I don't care about only wearing clothing that existed in the '50s, so long as it looks classic. My current heavy overcoat is a chunky herringbone number but I feel like it's not as warm as it could be. Next overcoat I get, I want to invest in something I'll be happy to use for the rest of my life. This one I got as cheap as possible because I didn't have a lot of money to spend but I knew I wanted a heavy wool coat before what's supposed to be a long, hard winter.
I'm beginning to really dig the look of the buffer coat. Might be more along the lines of what I'm looking for style-wise.
I've seen some overcoats with the external features of the '50s-'60s, like a tweed stadium coat, but with a quilted lining for extra warmth. If it's as effective as it looks, wouldn't that be about the perfect blend of modern technology with classic styling?
I tried on a 50s/60s NOs overcoat recently (JS, London) and it was very thick wool - it felt so warm I really can't see anyone could possibly want more. My point is that old school overcoats (if combined with scarf, hat and gloves) can be as warm as hi-tech modern coats.
My vintage overcoats don't have substantial, or even full, linings. But they're warm enough for even the coldest days in my climate when worn over layers. They'd never suffice on their own over just an OCBD. But they were designed to be worn over sweaters and tweeds or suit jackets. In that application, they are plenty warm. That McGregor coat I bought recently is probably my warmest coat, as it has a zip-out sherpa lining. That's a warm coat.
I have a Paul Smith one I bought a few years back, wonderful birds eye wool perfect for wearing over a suit - but....
It no longer appeals, my taste has changed, this looked neat in the structured mod style that I leaned towards (though I never owned a covered button suit) at the time, but now I yearn for that natural shoulder - I have one in my favourites on Etsy, but I will only buy if I can sell on the PS.
See I always thought the same- that the thick wool coats were as good as any modern technology- but I still get cold in my overcoat.
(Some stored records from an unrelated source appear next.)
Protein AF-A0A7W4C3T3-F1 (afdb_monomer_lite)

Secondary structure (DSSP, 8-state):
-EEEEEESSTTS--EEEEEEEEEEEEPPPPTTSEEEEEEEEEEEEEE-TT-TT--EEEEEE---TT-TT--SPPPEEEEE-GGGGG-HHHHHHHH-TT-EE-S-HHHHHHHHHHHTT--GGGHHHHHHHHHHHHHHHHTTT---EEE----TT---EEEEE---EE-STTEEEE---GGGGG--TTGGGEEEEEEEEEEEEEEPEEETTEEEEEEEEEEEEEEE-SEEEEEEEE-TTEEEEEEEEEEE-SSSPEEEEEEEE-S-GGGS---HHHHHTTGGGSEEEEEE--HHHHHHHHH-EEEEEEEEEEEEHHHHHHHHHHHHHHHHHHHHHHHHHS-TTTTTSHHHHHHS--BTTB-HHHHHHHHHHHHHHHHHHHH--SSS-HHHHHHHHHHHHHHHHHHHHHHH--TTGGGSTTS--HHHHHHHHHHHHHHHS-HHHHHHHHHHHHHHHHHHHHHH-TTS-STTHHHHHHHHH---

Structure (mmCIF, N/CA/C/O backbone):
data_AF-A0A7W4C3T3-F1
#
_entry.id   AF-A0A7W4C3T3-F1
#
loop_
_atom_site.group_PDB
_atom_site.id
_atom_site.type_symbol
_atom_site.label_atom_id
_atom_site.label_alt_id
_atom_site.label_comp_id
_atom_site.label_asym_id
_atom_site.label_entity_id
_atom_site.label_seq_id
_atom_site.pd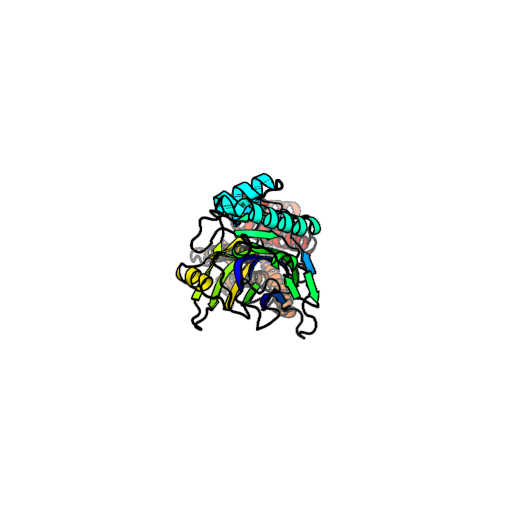bx_PDB_ins_code
_atom_site.Cartn_x
_atom_site.Cartn_y
_atom_site.Cartn_z
_atom_site.occupancy
_atom_site.B_iso_or_equiv
_atom_site.auth_seq_id
_atom_site.auth_comp_id
_atom_site.auth_asym_id
_atom_site.auth_atom_id
_atom_site.pdbx_PDB_model_num
ATOM 1 N N . MET A 1 1 ? 13.143 -0.703 1.026 1.00 85.38 1 MET A N 1
ATOM 2 C CA . MET A 1 1 ? 12.200 -0.128 2.001 1.00 85.38 1 MET A CA 1
ATOM 3 C C . MET A 1 1 ? 11.956 -1.159 3.082 1.00 85.38 1 MET A C 1
ATOM 5 O O . MET A 1 1 ? 11.834 -2.334 2.768 1.00 85.38 1 MET A O 1
ATOM 9 N N . LYS A 1 2 ? 11.910 -0.732 4.337 1.00 89.56 2 LYS A N 1
ATOM 10 C CA . LYS A 1 2 ? 11.625 -1.593 5.477 1.00 89.56 2 LYS A CA 1
ATOM 11 C C . LYS A 1 2 ? 10.624 -0.909 6.400 1.00 89.56 2 LYS A C 1
ATOM 13 O O . LYS A 1 2 ? 10.803 0.271 6.686 1.00 89.56 2 LYS A O 1
ATOM 18 N N . LEU A 1 3 ? 9.597 -1.622 6.841 1.00 90.25 3 LEU A N 1
ATOM 19 C CA . LEU A 1 3 ? 8.627 -1.177 7.837 1.00 90.25 3 LEU A CA 1
ATOM 20 C C . LEU A 1 3 ? 8.748 -2.090 9.057 1.00 90.25 3 LEU A C 1
ATOM 22 O O . LEU A 1 3 ? 8.432 -3.272 8.978 1.00 90.25 3 LEU A O 1
ATOM 26 N N . ASN A 1 4 ? 9.205 -1.548 10.181 1.00 90.50 4 ASN A N 1
ATOM 27 C CA . ASN A 1 4 ? 9.206 -2.262 11.453 1.00 90.50 4 ASN A CA 1
ATOM 28 C C . ASN A 1 4 ? 7.982 -1.838 12.258 1.00 90.50 4 ASN A C 1
ATOM 30 O O . ASN A 1 4 ? 7.779 -0.646 12.482 1.00 90.50 4 ASN A O 1
ATOM 34 N N . ILE A 1 5 ? 7.209 -2.807 12.727 1.00 88.56 5 ILE A N 1
ATOM 35 C CA . ILE A 1 5 ? 6.037 -2.607 13.574 1.00 88.56 5 ILE A CA 1
ATOM 36 C C . ILE A 1 5 ? 6.355 -3.221 14.931 1.00 88.56 5 ILE A C 1
ATOM 38 O O . ILE A 1 5 ? 6.657 -4.411 15.047 1.00 88.56 5 ILE A O 1
ATOM 42 N N . SER A 1 6 ? 6.328 -2.392 15.967 1.00 87.19 6 SER A N 1
ATOM 43 C CA . SER A 1 6 ? 6.688 -2.779 17.330 1.00 87.19 6 SER A CA 1
ATOM 44 C C . SER A 1 6 ? 5.717 -2.204 18.345 1.00 87.19 6 SER A C 1
ATOM 46 O O . SER A 1 6 ? 5.201 -1.104 18.161 1.00 87.19 6 SER A O 1
ATOM 48 N N . LYS A 1 7 ? 5.502 -2.932 19.438 1.00 82.25 7 LYS A N 1
ATOM 49 C CA . LYS A 1 7 ? 4.808 -2.405 20.613 1.00 82.25 7 LYS A CA 1
ATOM 50 C C . LYS A 1 7 ? 5.762 -1.500 21.402 1.00 82.25 7 LYS A C 1
ATOM 52 O O . LYS A 1 7 ? 6.928 -1.850 21.564 1.00 82.25 7 LYS A O 1
ATOM 57 N N . ASP A 1 8 ? 5.270 -0.374 21.918 1.00 71.25 8 ASP A N 1
ATOM 58 C CA . ASP A 1 8 ? 6.069 0.566 22.737 1.00 71.25 8 ASP A CA 1
ATOM 59 C C . ASP A 1 8 ? 6.509 -0.053 24.082 1.00 71.25 8 ASP A C 1
ATOM 61 O O . ASP A 1 8 ? 7.521 0.345 24.652 1.00 71.25 8 ASP A O 1
ATOM 65 N N . ALA A 1 9 ? 5.795 -1.074 24.580 1.00 63.00 9 ALA A N 1
ATOM 66 C CA . ALA A 1 9 ? 6.160 -1.802 25.795 1.00 63.00 9 ALA A CA 1
ATOM 67 C C . ALA A 1 9 ? 6.038 -3.331 25.616 1.00 63.00 9 ALA A C 1
ATOM 69 O O . ALA A 1 9 ? 4.982 -3.802 25.183 1.00 63.00 9 ALA A O 1
ATOM 70 N N . PRO A 1 10 ? 7.052 -4.126 26.018 1.00 55.09 10 PRO A N 1
ATOM 71 C CA . PRO A 1 10 ? 7.047 -5.588 25.876 1.00 55.09 10 PRO A CA 1
ATOM 72 C C . PRO A 1 10 ? 5.967 -6.298 26.712 1.00 55.09 10 PRO A C 1
ATOM 74 O O . PRO A 1 10 ? 5.608 -7.423 26.389 1.00 55.09 10 PRO A O 1
ATOM 77 N N . ASN A 1 11 ? 5.410 -5.627 27.730 1.00 52.28 11 ASN A N 1
ATOM 78 C CA . ASN A 1 11 ? 4.341 -6.146 28.598 1.00 52.28 11 ASN A CA 1
ATOM 79 C C . ASN A 1 11 ? 2.944 -5.598 28.244 1.00 52.28 11 ASN A C 1
ATOM 81 O O . ASN A 1 11 ? 2.016 -5.723 29.041 1.00 52.28 11 ASN A O 1
ATOM 85 N N . SER A 1 12 ? 2.784 -4.928 27.098 1.00 56.75 12 SER A N 1
ATOM 86 C CA . SER A 1 12 ? 1.444 -4.617 26.585 1.00 56.75 12 SER A CA 1
ATOM 87 C C . SER A 1 12 ? 0.806 -5.911 26.070 1.00 56.75 12 SER A C 1
ATOM 89 O O . SER A 1 12 ? 1.509 -6.714 25.452 1.00 56.75 12 SER A O 1
ATOM 91 N N . GLY A 1 13 ? -0.477 -6.137 26.381 1.00 63.88 13 GLY A N 1
ATOM 92 C CA . GLY A 1 13 ? -1.204 -7.376 26.075 1.00 63.88 13 GLY A CA 1
ATOM 93 C C . GLY A 1 13 ? -1.178 -7.764 24.593 1.00 63.88 13 GLY A C 1
ATOM 94 O O . GLY A 1 13 ? -0.550 -7.103 23.753 1.00 63.88 13 GLY A O 1
ATOM 95 N N . GLU A 1 14 ? -1.833 -8.863 24.233 1.00 72.38 14 GLU A N 1
ATOM 96 C CA . GLU A 1 14 ? -1.918 -9.268 22.828 1.00 72.38 14 GLU A CA 1
ATOM 97 C C . GLU A 1 14 ? -2.554 -8.138 21.986 1.00 72.38 14 GLU A C 1
ATOM 99 O O . GLU A 1 14 ? -3.467 -7.435 22.425 1.00 72.38 14 GLU A O 1
ATOM 104 N N . ILE A 1 15 ? -1.993 -7.891 20.795 1.00 77.31 15 ILE A N 1
ATOM 105 C CA . ILE A 1 15 ? -2.527 -6.907 19.844 1.00 77.31 15 ILE A CA 1
ATOM 106 C C . ILE A 1 15 ? -2.886 -7.672 18.581 1.00 77.31 15 ILE A C 1
ATOM 108 O O . ILE A 1 15 ? -2.019 -8.296 17.964 1.00 77.31 15 ILE A O 1
ATOM 112 N N . THR A 1 16 ? -4.146 -7.569 18.183 1.00 81.88 16 THR A N 1
ATOM 113 C CA . THR A 1 16 ? -4.659 -8.159 16.946 1.00 81.88 16 THR A CA 1
ATOM 114 C C . THR A 1 16 ? -4.764 -7.062 15.897 1.00 81.88 16 THR A C 1
ATOM 116 O O . THR A 1 16 ? -5.388 -6.034 16.151 1.00 81.88 16 THR A O 1
ATOM 119 N N . LEU A 1 17 ? -4.151 -7.252 14.727 1.00 86.50 17 LEU A N 1
ATOM 120 C CA . LEU A 1 17 ? -4.280 -6.335 13.593 1.00 86.50 17 LEU A CA 1
ATOM 121 C C . LEU A 1 17 ? -5.481 -6.760 12.751 1.00 86.50 17 LEU A C 1
ATOM 123 O O . LEU A 1 17 ? -5.324 -7.535 11.816 1.00 86.50 17 LEU A O 1
ATOM 127 N N . GLU A 1 18 ? -6.670 -6.252 13.053 1.00 85.75 18 GLU A N 1
ATOM 128 C CA . GLU A 1 18 ? -7.884 -6.576 12.286 1.00 85.75 18 GLU A CA 1
ATOM 129 C C . GLU A 1 18 ? -7.690 -6.346 10.785 1.00 85.75 18 GLU A C 1
ATOM 131 O O . GLU A 1 18 ? -8.048 -7.192 9.965 1.00 85.75 18 GLU A O 1
ATOM 136 N N . LYS A 1 19 ? -7.037 -5.233 10.429 1.00 88.25 19 LYS A N 1
ATOM 137 C CA . LYS A 1 19 ? -6.682 -4.909 9.046 1.00 88.25 19 LYS A CA 1
ATOM 138 C C . LYS A 1 19 ? -5.278 -4.335 8.961 1.00 88.25 19 LYS A C 1
ATOM 140 O O . LYS A 1 19 ? -4.924 -3.399 9.683 1.00 88.25 19 LYS A O 1
ATOM 145 N N . PHE A 1 20 ? -4.502 -4.865 8.025 1.00 90.88 20 PHE A N 1
ATOM 146 C CA . PHE A 1 20 ? -3.239 -4.287 7.596 1.00 90.88 20 PHE A CA 1
ATOM 147 C C . PHE A 1 20 ? -3.258 -4.096 6.083 1.00 90.88 20 PHE A C 1
ATOM 149 O O . PHE A 1 20 ? -3.383 -5.049 5.311 1.00 90.88 20 PHE A O 1
ATOM 156 N N . PHE A 1 21 ? -3.093 -2.852 5.660 1.00 91.88 21 PHE A N 1
ATOM 157 C CA . PHE A 1 21 ? -3.016 -2.479 4.262 1.00 91.88 21 PHE A CA 1
ATOM 158 C C . PHE A 1 21 ? -1.774 -1.628 4.034 1.00 91.88 21 PHE A C 1
ATOM 160 O O . PHE A 1 21 ? -1.572 -0.619 4.709 1.00 91.88 21 PHE A O 1
ATOM 167 N N . GLN A 1 22 ? -0.964 -1.999 3.049 1.00 93.19 22 GLN A N 1
ATOM 168 C CA . GLN A 1 22 ? 0.148 -1.175 2.596 1.00 93.19 22 GLN A CA 1
ATOM 169 C C . GLN A 1 22 ? 0.090 -0.993 1.085 1.00 93.19 22 GLN A C 1
ATOM 171 O O . GLN A 1 22 ? 0.044 -1.964 0.331 1.00 93.19 22 GLN A O 1
ATOM 176 N N . PHE A 1 23 ? 0.155 0.255 0.638 1.00 92.94 23 PHE A N 1
ATOM 177 C CA . PHE A 1 23 ? 0.219 0.598 -0.772 1.00 92.94 23 PHE A CA 1
ATOM 178 C C . PHE A 1 23 ? 1.482 1.386 -1.078 1.00 92.94 23 PHE A C 1
ATOM 180 O O . PHE A 1 23 ? 1.705 2.475 -0.548 1.00 92.94 23 PHE A O 1
ATOM 187 N N . ASN A 1 24 ? 2.327 0.800 -1.919 1.00 92.94 24 ASN A N 1
ATOM 188 C CA . ASN A 1 24 ? 3.612 1.356 -2.306 1.00 92.94 24 ASN A CA 1
ATOM 189 C C . ASN A 1 24 ? 3.532 1.880 -3.731 1.00 92.94 24 ASN A C 1
ATOM 191 O O . ASN A 1 24 ? 3.334 1.105 -4.660 1.00 92.94 24 ASN A O 1
ATOM 195 N N . ILE A 1 25 ? 3.746 3.172 -3.919 1.00 91.81 25 ILE A N 1
ATOM 196 C CA . ILE A 1 25 ? 3.816 3.799 -5.230 1.00 91.81 25 ILE A CA 1
ATOM 197 C C . ILE A 1 25 ? 5.276 4.097 -5.530 1.00 91.81 25 ILE A C 1
ATOM 199 O O . ILE A 1 25 ? 5.942 4.853 -4.821 1.00 91.81 25 ILE A O 1
ATOM 203 N N . ILE A 1 26 ? 5.776 3.472 -6.588 1.00 89.94 26 ILE A N 1
ATOM 204 C CA . ILE A 1 26 ? 7.132 3.653 -7.084 1.00 89.94 26 ILE A CA 1
ATOM 205 C C . ILE A 1 26 ? 7.039 4.609 -8.266 1.00 89.94 26 ILE A C 1
ATOM 207 O O . ILE A 1 26 ? 6.679 4.228 -9.381 1.00 89.94 26 ILE A O 1
ATOM 211 N N . GLY A 1 27 ? 7.346 5.874 -7.997 1.00 83.94 27 GLY A N 1
ATOM 212 C CA . GLY A 1 27 ? 7.336 6.925 -8.997 1.00 83.94 27 GLY A CA 1
ATOM 213 C C . GLY A 1 27 ? 8.355 6.683 -10.110 1.00 83.94 27 GLY A C 1
ATOM 214 O O . GLY A 1 27 ? 9.367 5.988 -9.948 1.00 83.94 27 GLY A O 1
ATOM 215 N N . ASN A 1 28 ? 8.094 7.320 -11.250 1.00 77.94 28 ASN A N 1
ATOM 216 C CA . ASN A 1 28 ? 9.004 7.302 -12.385 1.00 77.94 28 ASN A CA 1
ATOM 217 C C . ASN A 1 28 ? 10.382 7.851 -12.004 1.00 77.94 28 ASN A C 1
ATOM 219 O O . ASN A 1 28 ? 10.529 8.742 -11.160 1.00 77.94 28 ASN A O 1
ATOM 223 N N . LYS A 1 29 ? 11.392 7.321 -12.686 1.00 75.19 29 LYS A N 1
ATOM 224 C CA . LYS A 1 29 ? 12.780 7.731 -12.543 1.00 75.19 29 LYS A CA 1
ATOM 225 C C . LYS A 1 29 ? 12.950 9.214 -12.887 1.00 75.19 29 LYS A C 1
ATOM 227 O O . LYS A 1 29 ? 12.646 9.635 -14.004 1.00 75.19 29 LYS A O 1
ATOM 232 N N . LYS A 1 30 ? 13.451 10.004 -11.936 1.00 73.94 30 LYS A N 1
ATOM 233 C CA . LYS A 1 30 ? 13.823 11.412 -12.138 1.00 73.94 30 LYS A CA 1
ATOM 234 C C . LYS A 1 30 ? 15.194 11.506 -12.826 1.00 73.94 30 LYS A C 1
ATOM 236 O O . LYS A 1 30 ? 15.941 10.530 -12.917 1.00 73.94 30 LYS A O 1
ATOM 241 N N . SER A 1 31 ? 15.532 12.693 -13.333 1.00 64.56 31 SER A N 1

Maybe I got a lemon. Or maybe I'm just a baby.
If I were to look ahead into the future from my vantage point here in 1960 to say... 2014, I imagine they will have accomplished leaps and bounds in thermal insulation technology in outerwear and all-weather wear.
Tomiskinky, what's the sizing on the Paul Smith coat?
Sorry.
I had a trenchcoat made of a cashmere wool blend and silk lined. It works a treat at -18C.